Regardless, Clem says the heated inflammatory language being used in politics are not responsible for the shooting incident in Tucson.
Munem, the GOP operative, agrees with Clem.
“Did that rhetoric somehow prompt this? No way,” says Munem.
Munems says the rhetoric flying around in politics is not anything new.
“I don’t think it’s any different than it ever has been in this nation. I think it’s easier to access,” Munem says of political rhetoric. “There’s always been hot rhetoric in politics.”
“I think there are people who do anything to discredit Sarah Palin,” Munem said. “In hindsight it probably wasn’t wise to use the rifle sights on her target map, but was it OK to target people she disagrees with? Absolutely.”
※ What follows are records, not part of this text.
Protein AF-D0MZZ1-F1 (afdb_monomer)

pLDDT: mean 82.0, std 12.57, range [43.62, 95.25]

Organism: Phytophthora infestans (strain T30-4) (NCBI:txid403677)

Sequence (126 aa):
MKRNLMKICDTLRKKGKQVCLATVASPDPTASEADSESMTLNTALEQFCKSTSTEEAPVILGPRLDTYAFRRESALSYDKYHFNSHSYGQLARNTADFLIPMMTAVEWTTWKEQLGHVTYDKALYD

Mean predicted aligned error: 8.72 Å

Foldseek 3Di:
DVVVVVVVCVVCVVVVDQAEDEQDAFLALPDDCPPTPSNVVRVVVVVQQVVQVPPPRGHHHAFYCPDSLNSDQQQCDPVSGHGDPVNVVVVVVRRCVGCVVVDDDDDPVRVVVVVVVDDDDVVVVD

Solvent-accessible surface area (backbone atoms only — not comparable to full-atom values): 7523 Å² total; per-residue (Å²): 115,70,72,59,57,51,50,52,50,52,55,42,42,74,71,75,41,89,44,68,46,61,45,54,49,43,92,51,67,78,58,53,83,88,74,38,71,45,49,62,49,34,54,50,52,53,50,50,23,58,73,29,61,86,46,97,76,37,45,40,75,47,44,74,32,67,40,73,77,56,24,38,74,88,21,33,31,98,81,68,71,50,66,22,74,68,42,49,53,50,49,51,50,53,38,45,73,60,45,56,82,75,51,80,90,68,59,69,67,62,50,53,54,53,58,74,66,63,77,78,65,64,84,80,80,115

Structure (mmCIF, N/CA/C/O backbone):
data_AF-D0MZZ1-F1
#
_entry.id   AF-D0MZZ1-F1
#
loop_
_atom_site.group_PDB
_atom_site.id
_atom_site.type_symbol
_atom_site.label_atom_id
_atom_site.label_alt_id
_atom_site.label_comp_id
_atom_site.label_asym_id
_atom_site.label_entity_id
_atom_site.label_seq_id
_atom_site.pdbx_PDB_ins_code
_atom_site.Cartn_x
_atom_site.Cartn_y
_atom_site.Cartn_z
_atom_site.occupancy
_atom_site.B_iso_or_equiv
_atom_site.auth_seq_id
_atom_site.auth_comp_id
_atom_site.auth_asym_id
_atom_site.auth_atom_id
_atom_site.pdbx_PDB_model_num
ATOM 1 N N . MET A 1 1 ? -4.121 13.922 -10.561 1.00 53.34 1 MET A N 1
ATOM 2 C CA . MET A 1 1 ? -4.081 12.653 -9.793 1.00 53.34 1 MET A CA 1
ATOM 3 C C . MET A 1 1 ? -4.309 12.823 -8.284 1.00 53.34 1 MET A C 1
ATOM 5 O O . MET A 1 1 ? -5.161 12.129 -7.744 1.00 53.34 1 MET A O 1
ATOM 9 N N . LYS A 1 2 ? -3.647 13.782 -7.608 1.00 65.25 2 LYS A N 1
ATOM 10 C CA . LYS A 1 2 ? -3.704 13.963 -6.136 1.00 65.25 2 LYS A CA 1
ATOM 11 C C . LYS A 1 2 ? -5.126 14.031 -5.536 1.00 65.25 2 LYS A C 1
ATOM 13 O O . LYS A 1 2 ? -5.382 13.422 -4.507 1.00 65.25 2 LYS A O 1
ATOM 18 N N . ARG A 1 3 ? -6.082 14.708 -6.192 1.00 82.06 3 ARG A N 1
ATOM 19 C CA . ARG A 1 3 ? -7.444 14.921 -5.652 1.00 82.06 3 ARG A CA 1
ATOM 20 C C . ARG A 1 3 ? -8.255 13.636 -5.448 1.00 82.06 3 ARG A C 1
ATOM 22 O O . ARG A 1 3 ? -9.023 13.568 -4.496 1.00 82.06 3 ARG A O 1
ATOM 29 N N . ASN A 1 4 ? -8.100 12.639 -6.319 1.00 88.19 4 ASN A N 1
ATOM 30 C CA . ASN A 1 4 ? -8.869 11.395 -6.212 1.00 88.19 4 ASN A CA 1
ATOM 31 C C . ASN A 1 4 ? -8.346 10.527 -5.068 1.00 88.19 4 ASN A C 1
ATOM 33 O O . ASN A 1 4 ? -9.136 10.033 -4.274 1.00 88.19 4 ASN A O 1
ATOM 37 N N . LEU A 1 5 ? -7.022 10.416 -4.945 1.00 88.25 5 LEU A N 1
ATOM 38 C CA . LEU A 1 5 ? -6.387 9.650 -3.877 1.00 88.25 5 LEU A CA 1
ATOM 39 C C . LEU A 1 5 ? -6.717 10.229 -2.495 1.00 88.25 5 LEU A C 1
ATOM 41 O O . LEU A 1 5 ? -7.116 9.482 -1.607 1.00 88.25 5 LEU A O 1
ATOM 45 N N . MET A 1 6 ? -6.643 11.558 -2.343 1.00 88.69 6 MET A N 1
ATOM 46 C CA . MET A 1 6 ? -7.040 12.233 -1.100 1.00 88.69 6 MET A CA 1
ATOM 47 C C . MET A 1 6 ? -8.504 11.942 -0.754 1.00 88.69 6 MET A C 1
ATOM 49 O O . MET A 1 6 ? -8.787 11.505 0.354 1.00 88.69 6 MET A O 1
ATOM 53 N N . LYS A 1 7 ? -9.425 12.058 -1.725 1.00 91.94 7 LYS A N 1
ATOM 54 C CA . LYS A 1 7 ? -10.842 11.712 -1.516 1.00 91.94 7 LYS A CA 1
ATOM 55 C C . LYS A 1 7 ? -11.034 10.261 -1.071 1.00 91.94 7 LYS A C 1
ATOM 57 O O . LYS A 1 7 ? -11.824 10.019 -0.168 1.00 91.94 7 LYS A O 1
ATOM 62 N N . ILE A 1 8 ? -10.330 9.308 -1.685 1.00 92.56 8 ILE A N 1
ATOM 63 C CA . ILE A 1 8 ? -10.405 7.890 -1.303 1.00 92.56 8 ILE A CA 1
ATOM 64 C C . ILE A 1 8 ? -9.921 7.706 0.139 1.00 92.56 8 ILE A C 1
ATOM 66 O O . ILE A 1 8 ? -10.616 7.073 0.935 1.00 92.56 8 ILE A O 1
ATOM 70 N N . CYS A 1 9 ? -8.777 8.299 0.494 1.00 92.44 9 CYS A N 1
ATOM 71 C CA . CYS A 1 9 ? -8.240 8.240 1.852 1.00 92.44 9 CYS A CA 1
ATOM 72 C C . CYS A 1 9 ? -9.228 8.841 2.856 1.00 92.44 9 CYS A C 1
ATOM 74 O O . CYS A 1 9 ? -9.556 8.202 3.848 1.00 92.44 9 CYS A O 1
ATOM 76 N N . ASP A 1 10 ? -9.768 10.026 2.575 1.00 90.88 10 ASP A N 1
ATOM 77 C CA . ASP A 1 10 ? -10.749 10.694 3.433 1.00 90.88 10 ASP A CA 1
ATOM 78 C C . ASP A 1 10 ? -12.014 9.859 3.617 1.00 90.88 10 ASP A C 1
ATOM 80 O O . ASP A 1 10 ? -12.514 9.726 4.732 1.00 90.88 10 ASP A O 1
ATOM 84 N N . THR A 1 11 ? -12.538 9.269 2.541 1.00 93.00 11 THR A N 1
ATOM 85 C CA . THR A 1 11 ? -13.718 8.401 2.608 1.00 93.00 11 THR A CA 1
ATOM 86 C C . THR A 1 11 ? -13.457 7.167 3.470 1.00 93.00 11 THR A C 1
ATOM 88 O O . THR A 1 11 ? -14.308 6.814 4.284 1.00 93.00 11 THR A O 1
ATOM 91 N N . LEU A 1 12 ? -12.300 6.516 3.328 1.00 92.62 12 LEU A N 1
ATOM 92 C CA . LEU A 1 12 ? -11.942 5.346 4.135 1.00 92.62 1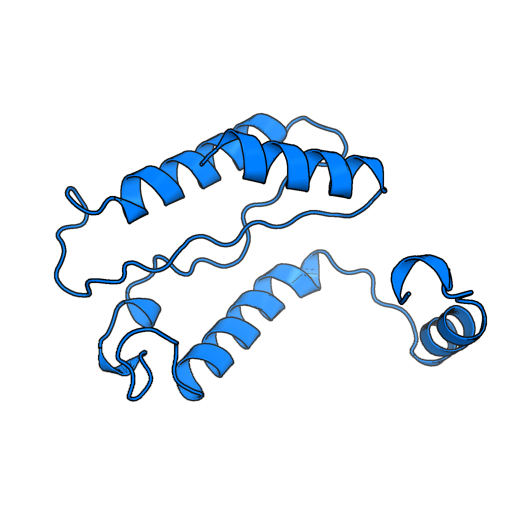2 LEU A CA 1
ATOM 93 C C . LEU A 1 12 ? -11.737 5.713 5.610 1.00 92.62 12 LEU A C 1
ATOM 95 O O . LEU A 1 12 ? -12.273 5.035 6.487 1.00 92.62 12 LEU A O 1
ATOM 99 N N . ARG A 1 13 ? -11.052 6.826 5.884 1.00 92.06 13 ARG A N 1
ATOM 100 C CA . ARG A 1 13 ? -10.847 7.340 7.244 1.00 92.06 13 ARG A CA 1
ATOM 101 C C . ARG A 1 13 ? -12.159 7.707 7.930 1.00 92.06 13 ARG A C 1
ATOM 103 O O . ARG A 1 13 ? -12.381 7.304 9.065 1.00 92.06 13 ARG A O 1
ATOM 110 N N . LYS A 1 14 ? -13.087 8.363 7.221 1.00 89.50 14 LYS A N 1
ATOM 111 C CA . LYS A 1 14 ? -14.448 8.654 7.719 1.00 89.50 14 LYS A CA 1
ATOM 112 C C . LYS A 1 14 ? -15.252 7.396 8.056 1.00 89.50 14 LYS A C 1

Other experts note that there are likely many other societal inputs into such behavior. Times of economic uncertainty, for example, tend to make those at the margins of society more vulnerable to messages of fear and more likely to personalize their focus on an enemy as a way of justifying their condition and finding someone to blame for it. That, psychologists say, can also contribute to driving someone like Loughner over the edge.